Na samym początku przepraszam za taką długość recenzji... chciałabym jednak podzielić się z Wami moimi wrażeniami odnośnie ps60e6500 - w końcu zajął królewskie miejsce w moim salonie
Dodam, że szukałam telewizora od dwóch miesięcy i bardzo ciężko było mi dokonać wyboru. Objechałam WSZYSTKIE sklepy RTV we Wrocławiu niejednokrotnie, czasem tak nawet z nudów jechałam zobaczyć czy mój wymarzony model puszcza akurat coś ciekawego, aby móc ocenić jakość obrazu
ilość for przeze mnie przeczytanych też jest niezliczona... o mały włos nie kupiłam też ledowej 60' samsunga z serii 6100... ale jakimś cudem podjęłam w końcu "męską" decyzję i zamówiłam ps60e6500... i chcę Wam wszystkim, którzy wciąż tak jak ja niedawno, wahają się jeszcze, powiedzieć że TO BYŁ NAJLEPSZY WYBÓR JAKIEGO MOGŁAM DOKONAĆ - a do wyboru miałam wszystkie modele 60-calowe, których specyfikacje miałam już obryte na blachę, a każdy czymś ciekawym się wyróżniał i zachęcał do siebie. Jak mówię, prawie kupiłam Samsungowego Leda, a okazałoby się to tragicznym błędem. Pamiętam jak oglądałam w sklepie jakiś program przyrodniczy na tym ledzie, który był tak ustawiony, że obraz miał przedstawić prawdziwą jakość. To co rzuciło mi się w oczy to to, że kolory natury daleko odbiegały od rzeczywistości - np niedźwiedzie polarne i w ogóle śnieg.. były granatowe... ocean... brzydki... ogólnie byłam zniechęcona... a teraz mam porównanie natury na plaźmie... i moi drodzy... NIE MA PIĘKNIEJSZYCH, BARDZIEJ NATURALNYCH KOLORÓW NIŻ WŁAŚNIE NA ps60e6500 (w przedziale cenowym do 6-7 tys).
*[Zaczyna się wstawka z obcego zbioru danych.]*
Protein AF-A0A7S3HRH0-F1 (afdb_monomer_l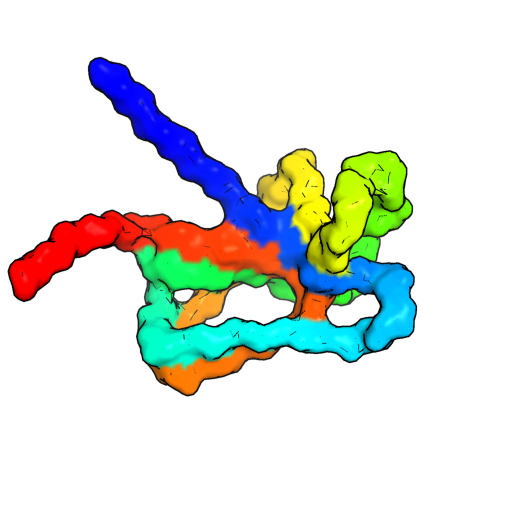ite)

InterPro domains:
  IPR008775 Phytanoyl-CoA dioxygenase-like [PF05721] (34-104)

pLDDT: mean 82.78, std 17.56, range [39.75, 98.0]

Foldseek 3Di:
DDDPDPDPDFFWKFLAAPPDPPDWDKDKDWAQAWADQQAKDKKWQPPQLVDHDPQSVDPPDDPPDRNMGTDDPVCRVVSVVRIDDDTGHHGDMDMDTSSITMGIDHGRDDPDPPDD

Structure (mmCIF, N/CA/C/O backbone):
data_AF-A0A7S3HRH0-F1
#
_entry.id   AF-A0A7S3HRH0-F1
#
loop_
_atom_site.group_PDB
_atom_site.id
_atom_site.type_symbol
_atom_site.label_atom_id
_atom_site.label_alt_id
_atom_site.label_comp_id
_atom_site.label_asym_id
_atom_site.label_entity_id
_atom_site.label_seq_id
_atom_site.pdbx_PDB_ins_code
_atom_site.Cartn_x
_atom_site.Cartn_y
_atom_site.Cartn_z
_atom_site.occupancy
_atom_site.B_iso_or_equiv
_atom_site.auth_seq_id
_atom_site.auth_comp_id
_atom_site.auth_asym_id
_atom_site.auth_atom_id
_atom_site.pdbx_PDB_model_num
ATOM 1 N N . GLU A 1 1 ? 4.158 35.318 11.346 1.00 41.19 1 GLU A N 1
ATOM 2 C CA . GLU A 1 1 ? 3.390 34.073 11.131 1.00 41.19 1 GLU A CA 1
ATOM 3 C C . GLU A 1 1 ? 4.310 33.024 10.526 1.00 41.19 1 GLU A C 1
ATOM 5 O O . GLU A 1 1 ? 4.995 33.325 9.556 1.00 41.19 1 GLU A O 1
ATOM 10 N N . SER A 1 2 ? 4.418 31.837 11.121 1.00 45.84 2 SER A N 1
ATOM 11 C CA . SER A 1 2 ? 5.181 30.737 10.526 1.00 45.84 2 SER A CA 1
ATOM 12 C C . SER A 1 2 ? 4.294 29.992 9.529 1.00 45.84 2 SER A C 1
ATOM 14 O O . SER A 1 2 ? 3.170 29.607 9.849 1.00 45.84 2 SER A O 1
ATOM 16 N N . LEU A 1 3 ? 4.789 29.803 8.304 1.00 44.88 3 LEU A N 1
ATOM 17 C CA . LEU A 1 3 ? 4.108 29.002 7.287 1.00 44.88 3 LEU A CA 1
ATOM 18 C C . LEU A 1 3 ? 3.819 27.596 7.846 1.00 44.88 3 LEU A C 1
ATOM 20 O O . LEU A 1 3 ? 4.699 27.011 8.491 1.00 44.88 3 LEU A O 1
ATOM 24 N N . PRO A 1 4 ? 2.625 27.024 7.607 1.00 52.03 4 PRO A N 1
ATOM 25 C CA . PRO A 1 4 ? 2.334 25.666 8.038 1.00 52.03 4 PRO A CA 1
ATOM 26 C C . PRO A 1 4 ? 3.378 24.717 7.440 1.00 52.03 4 PRO A C 1
ATOM 28 O O . PRO A 1 4 ? 3.608 24.717 6.229 1.00 52.03 4 PRO A O 1
ATOM 31 N N . LYS A 1 5 ? 4.030 23.913 8.295 1.00 52.22 5 LYS A N 1
ATOM 32 C CA . LYS A 1 5 ? 4.974 22.875 7.856 1.00 52.22 5 LYS A CA 1
ATOM 33 C C . LYS A 1 5 ? 4.288 22.027 6.783 1.00 52.22 5 LYS A C 1
ATOM 35 O O . LYS A 1 5 ? 3.269 21.393 7.065 1.00 52.22 5 LYS A O 1
ATOM 40 N N . LYS A 1 6 ? 4.840 22.025 5.562 1.00 53.84 6 LYS A N 1
ATOM 41 C CA . LYS A 1 6 ? 4.385 21.158 4.467 1.00 53.84 6 LYS A CA 1
ATOM 42 C C . LYS A 1 6 ? 4.307 19.730 5.003 1.00 53.84 6 LYS A C 1
ATOM 44 O O . LYS A 1 6 ? 5.306 19.192 5.479 1.00 53.84 6 LYS A O 1
ATOM 49 N N . ARG A 1 7 ? 3.115 19.134 4.962 1.00 60.72 7 ARG A N 1
ATOM 50 C CA . ARG A 1 7 ? 2.941 17.719 5.297 1.00 60.72 7 ARG A CA 1
ATOM 51 C C . ARG A 1 7 ? 3.776 16.928 4.293 1.00 60.72 7 ARG A C 1
ATOM 53 O O . ARG A 1 7 ? 3.624 17.142 3.093 1.00 60.72 7 ARG A O 1
ATOM 60 N N . SER A 1 8 ? 4.688 16.083 4.768 1.00 64.50 8 SER A N 1
ATOM 61 C CA . SER A 1 8 ? 5.461 15.222 3.874 1.00 64.50 8 SER A CA 1
ATOM 62 C C . SER A 1 8 ? 4.495 14.328 3.102 1.00 64.50 8 SER A C 1
ATOM 64 O O . SER A 1 8 ? 3.594 13.741 3.710 1.00 64.50 8 SER A O 1
ATOM 66 N N . ALA A 1 9 ? 4.668 14.251 1.782 1.00 71.38 9 ALA A N 1
ATOM 67 C CA . ALA A 1 9 ? 3.877 13.367 0.936 1.00 71.38 9 ALA A CA 1
ATOM 68 C C . ALA A 1 9 ? 3.960 11.916 1.454 1.00 71.38 9 ALA A C 1
ATOM 70 O O . ALA A 1 9 ? 4.991 11.542 2.034 1.00 71.38 9 ALA A O 1
ATOM 71 N N . PRO A 1 10 ? 2.901 11.101 1.284 1.00 79.44 10 PRO A N 1
ATOM 72 C CA . PRO A 1 10 ? 2.931 9.700 1.677 1.00 79.44 10 PRO A CA 1
ATOM 73 C C . PRO A 1 10 ? 4.130 8.985 1.049 1.00 79.44 10 PRO A C 1
ATOM 75 O O . PRO A 1 10 ? 4.431 9.150 -0.134 1.00 79.44 10 PRO A O 1
ATOM 78 N N . TRP A 1 11 ? 4.829 8.177 1.844 1.00 88.25 11 TRP A N 1
ATOM 79 C CA . TRP A 1 11 ? 5.964 7.395 1.362 1.00 88.25 11 TRP A CA 1
ATOM 80 C C . TRP A 1 11 ? 5.449 6.158 0.616 1.00 88.25 11 TRP A C 1
ATOM 82 O O . TRP A 1 11 ? 5.374 5.071 1.183 1.00 88.25 11 TRP A O 1
ATOM 92 N N . LEU A 1 12 ? 5.005 6.347 -0.632 1.00 93.69 12 LEU A N 1
ATOM 93 C CA . LEU A 1 12 ? 4.496 5.264 -1.476 1.00 93.69 12 LEU A CA 1
ATOM 94 C C . LEU A 1 12 ? 5.620 4.298 -1.851 1.00 93.69 12 LEU A C 1
ATOM 96 O O . LEU A 1 12 ? 6.663 4.704 -2.372 1.00 93.69 12 LEU A O 1
ATOM 100 N N . HIS A 1 13 ? 5.390 3.015 -1.596 1.00 93.94 13 HIS A N 1
ATOM 101 C CA . HIS A 1 13 ? 6.360 1.955 -1.835 1.00 93.94 13 HIS A CA 1
ATOM 102 C C . HIS A 1 13 ? 5.683 0.594 -2.044 1.00 93.94 13 HIS A C 1
ATOM 104 O O . HIS A 1 13 ? 4.492 0.427 -1.781 1.00 93.94 13 HIS A O 1
ATOM 110 N N . LYS A 1 14 ? 6.462 -0.370 -2.536 1.00 93.62 14 LYS A N 1
ATOM 111 C CA . LYS A 1 14 ? 6.176 -1.811 -2.490 1.00 93.62 14 LYS A CA 1
ATOM 112 C C . LYS A 1 14 ? 7.106 -2.454 -1.467 1.00 93.62 14 LYS A C 1
ATOM 114 O O . LYS A 1 14 ? 8.263 -2.049 -1.400 1.00 93.62 14 LYS A O 1
ATOM 119 N N . ASP A 1 15 ? 6.651 -3.475 -0.750 1.00 92.31 15 ASP A N 1
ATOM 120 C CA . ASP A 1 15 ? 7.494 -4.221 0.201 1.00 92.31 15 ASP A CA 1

Oczywiście to moja subiektywna ocena, ale taka jest rzeczywistość - obraz na ps60e6500 zachwyca, powala, odejmuje mowę - oczywiście jeśli ogląda się program HD, lub film HD... i tak też uważają wszyscy domownicy - są zachwyceni. Do oglądania posiadamy N-kę, z której jestem zadowolona jak dotąd. Oczywiście niektóre programy lecą w pseudo-HD, co bardzo widać, ale jakoś można to przeboleć. Także w kwestii obrazu - niezaprzeczalnie 10/10, zwłaszcza wieczorem, kiedy żadne inne źródło światła nie zakłóca oglądania... wówczas ta plazma kładzie mnie na łopatki i zapominam, ze w ogóle istnieje jakiś inny świat poza obrazami w telewizorze
Jeszcze apropo tematu kontrowersyjnego światła - moi drodzy, wszyscy odradzali mi plazmę, właśnie z tego powodu, że mój pokój jest najbardziej oświetlony w całym domu - telewizor stoi na przeciwko ściany, która praktycznie stanowi jedno wielkie okno, a w zasadzie to dwie ściany w tym pokoju składają się z wielkich okien. Także światła jest tyle, że hej. I z teoretycznego punktu widzenia, nie powinno w ogóle dać się oglądać, a sprzedawcy w sklepach chyba by się pukali w czoło ,gdybym im pokazała te pomieszczenie - od razu wcisnęli by leda
Natomiast to całe nasłonecznienie wcale nie przeszkadza w oglądaniu, zwłaszcza w deszczowy szary dzień - powłoka antyrefleksyjna daje radę i jak dla mnie widoczność jest na prawdę wystarczająca, zwłaszcza, ze po południu już się ściemnia i na tą chwilę już od godziny 15 bardzo ładnie widać obraz. Ale w południe też nie ma problemu, naprawdę
A sprawa okien była głównym powodem, który zniechęcał mnie do plazmy - teraz wiem, że bezpodstawnie. Zresztą jeśli zamontujecie sobie roletki albo jakieś zasłonki - "problem" zniknie w 100%, a jak mówię, dla tego wieczornego zniewalającego efektu - warto mieć ps60e6500.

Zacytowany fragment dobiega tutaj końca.